(Records for the exercise)
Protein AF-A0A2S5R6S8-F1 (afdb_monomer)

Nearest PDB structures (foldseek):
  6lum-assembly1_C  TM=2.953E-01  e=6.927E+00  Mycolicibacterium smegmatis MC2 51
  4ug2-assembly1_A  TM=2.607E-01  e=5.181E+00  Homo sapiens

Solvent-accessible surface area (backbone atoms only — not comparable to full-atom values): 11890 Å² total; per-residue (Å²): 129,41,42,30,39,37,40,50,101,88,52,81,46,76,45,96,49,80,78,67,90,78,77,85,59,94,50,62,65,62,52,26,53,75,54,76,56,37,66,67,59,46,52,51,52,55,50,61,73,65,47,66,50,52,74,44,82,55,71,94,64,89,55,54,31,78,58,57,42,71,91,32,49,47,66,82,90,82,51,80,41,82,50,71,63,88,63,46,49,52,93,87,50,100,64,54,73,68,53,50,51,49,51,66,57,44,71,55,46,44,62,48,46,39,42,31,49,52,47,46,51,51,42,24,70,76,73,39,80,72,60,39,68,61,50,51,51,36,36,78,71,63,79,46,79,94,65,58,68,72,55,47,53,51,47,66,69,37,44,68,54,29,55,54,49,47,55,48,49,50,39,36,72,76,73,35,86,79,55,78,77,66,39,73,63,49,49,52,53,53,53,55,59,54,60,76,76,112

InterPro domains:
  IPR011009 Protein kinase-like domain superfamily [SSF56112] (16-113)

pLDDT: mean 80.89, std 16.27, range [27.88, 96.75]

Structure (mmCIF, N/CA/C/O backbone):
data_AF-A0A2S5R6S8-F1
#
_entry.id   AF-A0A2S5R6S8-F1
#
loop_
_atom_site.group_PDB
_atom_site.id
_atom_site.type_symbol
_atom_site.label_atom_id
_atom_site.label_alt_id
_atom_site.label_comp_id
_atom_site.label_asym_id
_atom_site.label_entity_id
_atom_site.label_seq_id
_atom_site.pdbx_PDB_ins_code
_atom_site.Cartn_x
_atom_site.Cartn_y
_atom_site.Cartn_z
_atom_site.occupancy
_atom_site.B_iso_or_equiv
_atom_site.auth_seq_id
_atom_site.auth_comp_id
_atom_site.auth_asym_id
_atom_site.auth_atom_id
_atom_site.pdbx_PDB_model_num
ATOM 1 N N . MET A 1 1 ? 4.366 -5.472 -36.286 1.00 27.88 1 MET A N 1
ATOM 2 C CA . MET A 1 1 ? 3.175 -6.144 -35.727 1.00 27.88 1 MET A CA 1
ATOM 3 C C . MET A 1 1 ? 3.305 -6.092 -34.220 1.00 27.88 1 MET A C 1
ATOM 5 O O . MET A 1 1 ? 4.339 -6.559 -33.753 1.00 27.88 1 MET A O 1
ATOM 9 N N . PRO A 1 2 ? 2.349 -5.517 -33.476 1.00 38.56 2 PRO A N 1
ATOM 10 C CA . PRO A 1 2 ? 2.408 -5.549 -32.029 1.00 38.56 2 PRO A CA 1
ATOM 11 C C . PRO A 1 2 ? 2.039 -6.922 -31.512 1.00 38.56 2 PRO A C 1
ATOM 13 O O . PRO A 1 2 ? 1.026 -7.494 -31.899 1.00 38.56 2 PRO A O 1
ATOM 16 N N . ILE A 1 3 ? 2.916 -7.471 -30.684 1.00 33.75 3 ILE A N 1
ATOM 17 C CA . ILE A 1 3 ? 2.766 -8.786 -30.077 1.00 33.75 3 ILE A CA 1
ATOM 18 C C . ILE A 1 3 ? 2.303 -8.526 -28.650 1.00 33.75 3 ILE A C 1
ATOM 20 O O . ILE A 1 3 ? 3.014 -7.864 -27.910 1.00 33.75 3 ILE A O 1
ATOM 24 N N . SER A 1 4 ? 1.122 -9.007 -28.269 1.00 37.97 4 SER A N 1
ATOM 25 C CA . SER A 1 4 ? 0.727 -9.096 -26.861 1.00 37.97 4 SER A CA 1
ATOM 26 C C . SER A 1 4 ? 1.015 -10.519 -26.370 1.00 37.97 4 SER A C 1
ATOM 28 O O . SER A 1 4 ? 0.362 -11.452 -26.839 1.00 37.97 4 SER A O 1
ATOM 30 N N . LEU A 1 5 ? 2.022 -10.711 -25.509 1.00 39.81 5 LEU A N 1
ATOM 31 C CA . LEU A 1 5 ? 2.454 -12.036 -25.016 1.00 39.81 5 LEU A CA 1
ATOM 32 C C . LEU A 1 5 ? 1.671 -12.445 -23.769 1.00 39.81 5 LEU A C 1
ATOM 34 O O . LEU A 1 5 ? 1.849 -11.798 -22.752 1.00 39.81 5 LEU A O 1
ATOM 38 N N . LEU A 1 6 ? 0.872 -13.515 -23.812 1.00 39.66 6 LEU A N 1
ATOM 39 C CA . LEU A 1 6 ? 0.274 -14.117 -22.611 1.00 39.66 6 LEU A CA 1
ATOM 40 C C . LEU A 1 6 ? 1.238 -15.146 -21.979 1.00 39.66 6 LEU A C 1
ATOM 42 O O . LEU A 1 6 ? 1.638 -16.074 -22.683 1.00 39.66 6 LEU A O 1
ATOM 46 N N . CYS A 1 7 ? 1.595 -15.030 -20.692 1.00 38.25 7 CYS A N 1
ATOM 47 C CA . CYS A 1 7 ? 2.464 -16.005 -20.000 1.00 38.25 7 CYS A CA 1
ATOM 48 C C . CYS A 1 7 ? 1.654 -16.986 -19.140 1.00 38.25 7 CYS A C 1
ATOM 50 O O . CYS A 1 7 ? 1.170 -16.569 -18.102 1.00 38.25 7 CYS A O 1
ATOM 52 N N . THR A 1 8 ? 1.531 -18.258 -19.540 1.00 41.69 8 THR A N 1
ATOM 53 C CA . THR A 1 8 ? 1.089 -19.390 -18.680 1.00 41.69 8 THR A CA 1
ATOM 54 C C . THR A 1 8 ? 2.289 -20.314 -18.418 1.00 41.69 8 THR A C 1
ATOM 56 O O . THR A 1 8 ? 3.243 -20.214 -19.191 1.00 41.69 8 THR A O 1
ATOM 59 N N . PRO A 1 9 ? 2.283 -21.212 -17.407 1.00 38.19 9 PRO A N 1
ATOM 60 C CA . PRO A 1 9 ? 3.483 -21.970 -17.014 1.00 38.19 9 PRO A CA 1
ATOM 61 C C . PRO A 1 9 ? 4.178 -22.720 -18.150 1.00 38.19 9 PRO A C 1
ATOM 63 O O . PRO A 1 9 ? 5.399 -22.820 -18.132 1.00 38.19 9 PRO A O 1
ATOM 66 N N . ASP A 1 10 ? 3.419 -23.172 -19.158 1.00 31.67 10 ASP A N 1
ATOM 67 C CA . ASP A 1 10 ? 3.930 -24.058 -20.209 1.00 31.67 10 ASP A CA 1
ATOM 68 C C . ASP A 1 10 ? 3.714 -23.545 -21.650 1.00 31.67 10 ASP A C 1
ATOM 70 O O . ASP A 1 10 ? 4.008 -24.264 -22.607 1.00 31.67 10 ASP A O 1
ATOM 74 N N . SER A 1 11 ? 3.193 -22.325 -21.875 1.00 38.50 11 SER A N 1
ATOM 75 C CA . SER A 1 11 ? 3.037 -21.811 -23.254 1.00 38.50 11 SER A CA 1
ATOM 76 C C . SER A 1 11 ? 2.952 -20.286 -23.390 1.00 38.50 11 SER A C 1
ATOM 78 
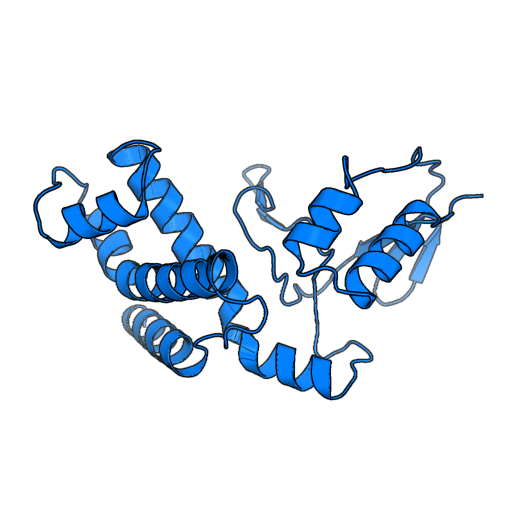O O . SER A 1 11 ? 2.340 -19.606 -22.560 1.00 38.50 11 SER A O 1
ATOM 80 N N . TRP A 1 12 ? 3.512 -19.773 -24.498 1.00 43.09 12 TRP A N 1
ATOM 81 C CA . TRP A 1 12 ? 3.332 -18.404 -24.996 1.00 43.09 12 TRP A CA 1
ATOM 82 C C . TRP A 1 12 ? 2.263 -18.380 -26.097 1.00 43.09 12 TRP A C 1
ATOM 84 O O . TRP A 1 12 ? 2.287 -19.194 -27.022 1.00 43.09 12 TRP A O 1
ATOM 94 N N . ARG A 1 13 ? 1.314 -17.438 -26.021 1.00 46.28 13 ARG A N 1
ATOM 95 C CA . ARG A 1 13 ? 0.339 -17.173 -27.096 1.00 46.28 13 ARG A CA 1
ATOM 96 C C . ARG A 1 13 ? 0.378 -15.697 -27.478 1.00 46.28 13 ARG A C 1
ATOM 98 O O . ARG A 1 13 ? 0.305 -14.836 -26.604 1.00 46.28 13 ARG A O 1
(End Records for the exercise)
(Records for the exercise)
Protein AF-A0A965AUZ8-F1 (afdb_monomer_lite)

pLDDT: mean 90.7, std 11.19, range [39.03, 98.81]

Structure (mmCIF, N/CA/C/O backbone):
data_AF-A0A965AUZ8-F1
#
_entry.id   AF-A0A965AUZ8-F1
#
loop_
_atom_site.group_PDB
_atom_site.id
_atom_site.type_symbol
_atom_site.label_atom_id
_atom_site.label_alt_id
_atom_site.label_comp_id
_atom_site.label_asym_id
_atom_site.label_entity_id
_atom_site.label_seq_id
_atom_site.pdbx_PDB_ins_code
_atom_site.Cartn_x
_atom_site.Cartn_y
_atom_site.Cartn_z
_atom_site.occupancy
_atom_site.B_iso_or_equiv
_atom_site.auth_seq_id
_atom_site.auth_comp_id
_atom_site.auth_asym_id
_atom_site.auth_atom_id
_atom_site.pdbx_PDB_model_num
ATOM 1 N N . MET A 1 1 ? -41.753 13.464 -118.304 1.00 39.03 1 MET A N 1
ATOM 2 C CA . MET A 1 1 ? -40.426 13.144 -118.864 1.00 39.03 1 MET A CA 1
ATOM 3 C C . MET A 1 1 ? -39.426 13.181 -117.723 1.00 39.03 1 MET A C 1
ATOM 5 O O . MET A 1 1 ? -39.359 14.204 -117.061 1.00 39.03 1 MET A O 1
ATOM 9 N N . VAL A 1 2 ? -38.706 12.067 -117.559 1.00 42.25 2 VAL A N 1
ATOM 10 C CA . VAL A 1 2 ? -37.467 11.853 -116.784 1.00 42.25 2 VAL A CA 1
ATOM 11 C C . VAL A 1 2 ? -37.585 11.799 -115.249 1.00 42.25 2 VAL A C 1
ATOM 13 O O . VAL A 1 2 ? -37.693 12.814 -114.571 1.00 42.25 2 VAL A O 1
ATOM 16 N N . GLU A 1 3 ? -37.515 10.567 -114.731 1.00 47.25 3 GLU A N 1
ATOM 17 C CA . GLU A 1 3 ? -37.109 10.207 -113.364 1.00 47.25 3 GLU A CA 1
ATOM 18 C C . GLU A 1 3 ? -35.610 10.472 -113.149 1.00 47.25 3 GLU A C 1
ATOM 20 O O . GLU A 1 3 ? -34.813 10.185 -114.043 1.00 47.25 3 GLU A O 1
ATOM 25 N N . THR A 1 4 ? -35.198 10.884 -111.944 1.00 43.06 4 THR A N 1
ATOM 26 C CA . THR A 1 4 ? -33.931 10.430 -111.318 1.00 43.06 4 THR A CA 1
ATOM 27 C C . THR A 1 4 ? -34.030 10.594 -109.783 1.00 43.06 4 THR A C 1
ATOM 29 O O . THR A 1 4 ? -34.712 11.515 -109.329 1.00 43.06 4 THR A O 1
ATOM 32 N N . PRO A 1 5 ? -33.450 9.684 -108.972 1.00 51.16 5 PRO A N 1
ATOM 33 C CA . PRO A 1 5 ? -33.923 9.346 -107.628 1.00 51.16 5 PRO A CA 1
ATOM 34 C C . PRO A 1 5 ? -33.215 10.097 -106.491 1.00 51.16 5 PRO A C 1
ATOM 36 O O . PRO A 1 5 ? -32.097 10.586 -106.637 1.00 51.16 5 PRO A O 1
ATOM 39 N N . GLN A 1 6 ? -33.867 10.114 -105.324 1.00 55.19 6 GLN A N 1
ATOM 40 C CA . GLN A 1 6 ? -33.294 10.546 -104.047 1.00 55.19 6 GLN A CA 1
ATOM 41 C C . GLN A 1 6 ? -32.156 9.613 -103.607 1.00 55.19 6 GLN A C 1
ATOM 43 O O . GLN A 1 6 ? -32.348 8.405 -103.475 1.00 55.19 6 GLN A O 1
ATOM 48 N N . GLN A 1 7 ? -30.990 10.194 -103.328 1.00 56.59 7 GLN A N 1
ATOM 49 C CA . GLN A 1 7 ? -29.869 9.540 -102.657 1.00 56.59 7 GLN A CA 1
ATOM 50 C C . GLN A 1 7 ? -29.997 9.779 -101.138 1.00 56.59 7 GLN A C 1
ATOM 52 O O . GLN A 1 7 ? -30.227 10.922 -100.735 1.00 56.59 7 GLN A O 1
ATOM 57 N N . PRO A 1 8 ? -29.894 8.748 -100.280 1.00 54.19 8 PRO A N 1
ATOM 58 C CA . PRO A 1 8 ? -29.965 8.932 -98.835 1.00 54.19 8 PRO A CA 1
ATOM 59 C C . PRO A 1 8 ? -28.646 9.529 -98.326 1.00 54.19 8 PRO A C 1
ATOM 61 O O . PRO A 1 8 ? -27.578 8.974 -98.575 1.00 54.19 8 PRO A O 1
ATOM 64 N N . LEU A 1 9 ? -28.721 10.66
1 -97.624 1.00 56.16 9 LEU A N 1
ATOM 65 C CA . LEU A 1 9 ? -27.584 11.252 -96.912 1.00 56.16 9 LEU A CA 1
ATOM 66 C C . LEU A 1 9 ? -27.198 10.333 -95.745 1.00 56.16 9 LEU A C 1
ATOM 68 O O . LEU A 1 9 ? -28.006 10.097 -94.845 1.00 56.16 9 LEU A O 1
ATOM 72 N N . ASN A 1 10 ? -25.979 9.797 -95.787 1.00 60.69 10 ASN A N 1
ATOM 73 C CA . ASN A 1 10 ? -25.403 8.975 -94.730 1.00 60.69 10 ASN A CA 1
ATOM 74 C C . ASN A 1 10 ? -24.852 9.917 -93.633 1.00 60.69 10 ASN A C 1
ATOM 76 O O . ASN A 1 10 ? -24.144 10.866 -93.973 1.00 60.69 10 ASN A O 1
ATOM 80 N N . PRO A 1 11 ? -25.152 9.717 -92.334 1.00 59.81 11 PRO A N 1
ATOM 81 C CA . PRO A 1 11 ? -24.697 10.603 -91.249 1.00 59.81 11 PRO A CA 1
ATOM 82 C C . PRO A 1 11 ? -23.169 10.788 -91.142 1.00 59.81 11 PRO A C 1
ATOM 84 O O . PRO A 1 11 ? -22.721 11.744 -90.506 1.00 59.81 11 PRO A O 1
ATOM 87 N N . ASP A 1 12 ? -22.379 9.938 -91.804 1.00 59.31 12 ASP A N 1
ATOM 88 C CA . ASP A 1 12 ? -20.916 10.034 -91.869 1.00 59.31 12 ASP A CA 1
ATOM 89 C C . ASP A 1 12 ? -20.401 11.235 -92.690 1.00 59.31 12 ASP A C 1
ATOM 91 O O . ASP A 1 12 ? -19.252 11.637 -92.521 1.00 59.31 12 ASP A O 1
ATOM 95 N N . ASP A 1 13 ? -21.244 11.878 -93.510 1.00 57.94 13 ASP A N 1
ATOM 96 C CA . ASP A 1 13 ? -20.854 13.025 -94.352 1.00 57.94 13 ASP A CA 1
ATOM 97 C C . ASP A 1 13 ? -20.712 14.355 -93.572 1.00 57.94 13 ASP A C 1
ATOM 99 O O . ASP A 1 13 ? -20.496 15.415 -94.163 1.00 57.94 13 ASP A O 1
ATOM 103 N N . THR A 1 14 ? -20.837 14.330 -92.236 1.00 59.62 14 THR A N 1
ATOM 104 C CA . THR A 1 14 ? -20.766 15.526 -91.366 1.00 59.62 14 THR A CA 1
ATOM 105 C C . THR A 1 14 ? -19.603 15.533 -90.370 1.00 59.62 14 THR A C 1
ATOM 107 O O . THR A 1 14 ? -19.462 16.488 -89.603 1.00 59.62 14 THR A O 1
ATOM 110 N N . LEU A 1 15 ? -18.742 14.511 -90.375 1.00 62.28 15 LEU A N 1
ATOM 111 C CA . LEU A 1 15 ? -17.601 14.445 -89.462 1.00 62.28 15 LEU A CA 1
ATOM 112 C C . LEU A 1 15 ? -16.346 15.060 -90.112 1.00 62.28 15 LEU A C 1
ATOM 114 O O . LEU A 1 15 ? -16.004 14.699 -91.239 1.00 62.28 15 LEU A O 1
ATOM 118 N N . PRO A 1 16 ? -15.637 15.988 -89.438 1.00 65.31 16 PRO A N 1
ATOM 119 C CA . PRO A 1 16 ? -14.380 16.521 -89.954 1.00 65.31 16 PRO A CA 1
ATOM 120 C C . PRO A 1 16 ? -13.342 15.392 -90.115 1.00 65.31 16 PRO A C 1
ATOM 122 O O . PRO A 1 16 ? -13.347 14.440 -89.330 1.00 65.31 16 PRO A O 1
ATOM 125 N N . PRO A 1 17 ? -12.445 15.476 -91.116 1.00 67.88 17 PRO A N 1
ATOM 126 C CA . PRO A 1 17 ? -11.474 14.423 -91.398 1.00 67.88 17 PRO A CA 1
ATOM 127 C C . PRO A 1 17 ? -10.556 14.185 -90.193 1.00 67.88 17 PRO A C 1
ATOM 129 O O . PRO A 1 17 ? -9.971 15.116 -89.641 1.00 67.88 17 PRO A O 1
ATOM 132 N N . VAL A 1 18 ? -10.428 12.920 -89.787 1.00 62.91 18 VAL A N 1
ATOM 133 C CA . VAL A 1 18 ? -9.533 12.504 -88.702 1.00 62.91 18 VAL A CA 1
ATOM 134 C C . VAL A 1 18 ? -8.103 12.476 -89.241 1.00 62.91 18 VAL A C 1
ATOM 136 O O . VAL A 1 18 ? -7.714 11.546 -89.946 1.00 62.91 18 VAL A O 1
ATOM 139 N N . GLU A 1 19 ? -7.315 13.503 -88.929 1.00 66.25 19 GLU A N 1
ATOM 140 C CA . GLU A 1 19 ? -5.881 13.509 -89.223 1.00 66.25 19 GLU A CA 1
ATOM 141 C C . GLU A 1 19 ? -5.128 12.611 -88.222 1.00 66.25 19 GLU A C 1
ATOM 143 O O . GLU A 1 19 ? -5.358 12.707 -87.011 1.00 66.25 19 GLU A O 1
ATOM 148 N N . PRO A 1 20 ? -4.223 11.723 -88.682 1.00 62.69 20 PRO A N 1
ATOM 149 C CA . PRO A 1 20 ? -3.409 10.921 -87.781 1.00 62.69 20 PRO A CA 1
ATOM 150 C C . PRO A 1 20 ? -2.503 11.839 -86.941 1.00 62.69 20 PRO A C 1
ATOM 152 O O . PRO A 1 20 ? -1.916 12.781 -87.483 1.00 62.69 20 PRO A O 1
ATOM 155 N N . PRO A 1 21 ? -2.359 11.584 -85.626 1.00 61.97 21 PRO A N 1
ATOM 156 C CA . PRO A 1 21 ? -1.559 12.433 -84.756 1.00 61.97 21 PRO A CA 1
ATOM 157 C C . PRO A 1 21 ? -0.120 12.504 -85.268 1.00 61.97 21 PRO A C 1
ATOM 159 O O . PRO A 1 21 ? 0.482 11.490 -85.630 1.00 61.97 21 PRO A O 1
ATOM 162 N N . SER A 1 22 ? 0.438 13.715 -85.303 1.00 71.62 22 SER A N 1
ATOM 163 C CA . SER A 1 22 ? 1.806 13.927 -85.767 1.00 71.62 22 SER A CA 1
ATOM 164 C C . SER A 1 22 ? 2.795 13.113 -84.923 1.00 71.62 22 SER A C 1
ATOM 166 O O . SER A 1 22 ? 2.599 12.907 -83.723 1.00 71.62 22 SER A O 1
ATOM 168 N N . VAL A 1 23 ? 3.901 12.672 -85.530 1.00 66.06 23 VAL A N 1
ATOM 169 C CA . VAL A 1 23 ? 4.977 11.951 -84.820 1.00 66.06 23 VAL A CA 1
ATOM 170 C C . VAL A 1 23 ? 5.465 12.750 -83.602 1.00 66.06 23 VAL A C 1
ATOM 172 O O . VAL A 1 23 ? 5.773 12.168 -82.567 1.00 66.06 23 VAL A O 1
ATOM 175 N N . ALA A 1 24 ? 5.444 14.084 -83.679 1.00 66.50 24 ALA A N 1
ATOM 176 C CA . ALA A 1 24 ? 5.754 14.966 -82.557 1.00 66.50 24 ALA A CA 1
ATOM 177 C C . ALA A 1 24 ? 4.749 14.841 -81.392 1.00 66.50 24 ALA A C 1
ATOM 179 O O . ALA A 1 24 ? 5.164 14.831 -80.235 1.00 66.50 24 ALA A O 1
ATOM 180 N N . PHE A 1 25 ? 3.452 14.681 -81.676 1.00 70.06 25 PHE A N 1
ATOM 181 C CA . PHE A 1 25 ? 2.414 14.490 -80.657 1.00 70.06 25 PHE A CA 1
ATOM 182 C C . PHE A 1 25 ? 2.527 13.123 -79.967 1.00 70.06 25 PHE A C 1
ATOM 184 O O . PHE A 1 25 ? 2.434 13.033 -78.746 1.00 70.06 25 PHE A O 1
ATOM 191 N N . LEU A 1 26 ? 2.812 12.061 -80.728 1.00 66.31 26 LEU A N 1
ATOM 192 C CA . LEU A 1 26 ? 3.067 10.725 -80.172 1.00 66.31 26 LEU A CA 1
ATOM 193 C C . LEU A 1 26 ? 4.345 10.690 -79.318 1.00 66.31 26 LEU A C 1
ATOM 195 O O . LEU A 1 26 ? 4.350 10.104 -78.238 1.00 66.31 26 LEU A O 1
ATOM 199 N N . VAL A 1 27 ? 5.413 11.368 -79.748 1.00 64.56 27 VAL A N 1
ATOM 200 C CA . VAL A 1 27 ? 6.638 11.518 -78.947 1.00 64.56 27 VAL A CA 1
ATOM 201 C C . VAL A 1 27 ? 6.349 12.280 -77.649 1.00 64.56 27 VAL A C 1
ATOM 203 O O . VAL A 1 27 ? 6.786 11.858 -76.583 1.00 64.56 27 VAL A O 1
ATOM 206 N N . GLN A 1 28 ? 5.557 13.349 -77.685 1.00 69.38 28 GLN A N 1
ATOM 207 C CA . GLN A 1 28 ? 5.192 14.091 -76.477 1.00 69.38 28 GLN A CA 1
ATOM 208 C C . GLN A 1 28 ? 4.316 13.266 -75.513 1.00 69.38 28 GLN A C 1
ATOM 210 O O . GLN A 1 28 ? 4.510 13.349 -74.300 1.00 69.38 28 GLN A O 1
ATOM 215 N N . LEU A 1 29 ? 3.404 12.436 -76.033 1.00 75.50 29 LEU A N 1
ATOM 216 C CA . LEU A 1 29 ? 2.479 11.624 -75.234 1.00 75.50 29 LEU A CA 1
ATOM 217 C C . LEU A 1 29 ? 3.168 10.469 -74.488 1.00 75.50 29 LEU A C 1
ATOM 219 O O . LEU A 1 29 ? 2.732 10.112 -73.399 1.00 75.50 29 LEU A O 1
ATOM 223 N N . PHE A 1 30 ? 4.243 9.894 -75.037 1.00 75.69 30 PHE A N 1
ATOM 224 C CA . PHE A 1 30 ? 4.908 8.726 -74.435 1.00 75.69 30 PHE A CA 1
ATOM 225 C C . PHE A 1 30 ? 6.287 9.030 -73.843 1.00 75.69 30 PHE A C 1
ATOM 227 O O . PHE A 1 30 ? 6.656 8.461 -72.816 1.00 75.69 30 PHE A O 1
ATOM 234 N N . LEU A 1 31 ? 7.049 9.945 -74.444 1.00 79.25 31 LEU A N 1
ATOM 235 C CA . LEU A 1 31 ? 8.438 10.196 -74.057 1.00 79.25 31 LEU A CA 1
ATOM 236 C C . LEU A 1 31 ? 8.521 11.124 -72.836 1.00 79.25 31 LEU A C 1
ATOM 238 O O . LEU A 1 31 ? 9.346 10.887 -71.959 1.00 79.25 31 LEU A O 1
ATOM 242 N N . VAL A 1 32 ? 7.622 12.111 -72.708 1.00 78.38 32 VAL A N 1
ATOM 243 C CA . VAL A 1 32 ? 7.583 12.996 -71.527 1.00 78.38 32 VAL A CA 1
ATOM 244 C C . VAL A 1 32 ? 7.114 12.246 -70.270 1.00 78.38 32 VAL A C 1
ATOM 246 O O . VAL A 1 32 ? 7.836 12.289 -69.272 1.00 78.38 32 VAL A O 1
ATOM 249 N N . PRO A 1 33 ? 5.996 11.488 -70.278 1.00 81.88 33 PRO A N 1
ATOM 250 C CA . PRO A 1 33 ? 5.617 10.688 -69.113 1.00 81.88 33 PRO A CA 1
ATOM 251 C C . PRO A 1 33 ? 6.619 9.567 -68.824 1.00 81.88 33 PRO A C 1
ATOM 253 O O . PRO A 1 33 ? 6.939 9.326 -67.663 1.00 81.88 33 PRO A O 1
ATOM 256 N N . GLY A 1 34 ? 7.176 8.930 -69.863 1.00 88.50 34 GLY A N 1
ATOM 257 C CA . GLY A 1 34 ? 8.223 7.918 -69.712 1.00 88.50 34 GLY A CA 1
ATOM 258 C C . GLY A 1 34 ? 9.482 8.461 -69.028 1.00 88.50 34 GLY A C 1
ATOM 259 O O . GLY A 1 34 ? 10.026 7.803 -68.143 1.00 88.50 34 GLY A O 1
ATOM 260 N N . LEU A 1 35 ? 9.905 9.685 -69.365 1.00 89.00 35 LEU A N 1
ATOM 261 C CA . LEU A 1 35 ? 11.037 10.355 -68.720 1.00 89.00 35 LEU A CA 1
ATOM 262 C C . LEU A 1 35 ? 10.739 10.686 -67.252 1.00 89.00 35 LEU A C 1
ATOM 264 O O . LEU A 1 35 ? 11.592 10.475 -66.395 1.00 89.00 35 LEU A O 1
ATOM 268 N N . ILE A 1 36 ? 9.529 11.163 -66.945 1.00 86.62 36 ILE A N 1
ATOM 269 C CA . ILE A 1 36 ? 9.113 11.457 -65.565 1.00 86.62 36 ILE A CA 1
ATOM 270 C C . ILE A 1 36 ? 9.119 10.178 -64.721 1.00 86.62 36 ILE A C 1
(End Records for the exercise)
What this task involves: Could you transcribe the entries above word for word, from the line with "ATOM 2 C CA . MET A 1 1 ? 3.175" down to the line with "ATOM 24 N N", keeping both?

Response box:
ATOM 2 C CA . MET A 1 1 ? 3.175 -6.144 -35.727 1.00 27.88 1 MET A CA 1
ATOM 3 C C . MET A 1 1 ? 3.305 -6.092 -34.220 1.00 27.88 1 MET A C 1
ATOM 5 O O . MET A 1 1 ? 4.339 -6.559 -33.753 1.00 27.88 1 MET A O 1
ATOM 9 N N . PRO A 1 2 ? 2.349 -5.517 -33.476 1.00 38.56 2 PRO A N 1
ATOM 10 C CA . PRO A 1 2 ? 2.408 -5.549 -32.029 1.00 38.56 2 PRO A CA 1
ATOM 11 C C . PRO A 1 2 ? 2.039 -6.922 -31.512 1.00 38.56 2 PRO A C 1
ATOM 13 O O . PRO A 1 2 ? 1.026 -7.494 -31.899 1.00 38.56 2 PRO A O 1
ATOM 16 N N . ILE A 1 3 ? 2.916 -7.471 -30.684 1.00 33.75 3 ILE A N 1
ATOM 17 C CA . ILE A 1 3 ? 2.766 -8.786 -30.077 1.00 33.75 3 ILE A CA 1
ATOM 18 C C . ILE A 1 3 ? 2.303 -8.526 -28.650 1.00 33.75 3 ILE A C 1
ATOM 20 O O . ILE A 1 3 ? 3.014 -7.864 -27.910 1.00 33.75 3 ILE A O 1
ATOM 24 N N . SER A 1 4 ? 1.122 -9.007 -28.269 1.00 37.97 4 SER A N 1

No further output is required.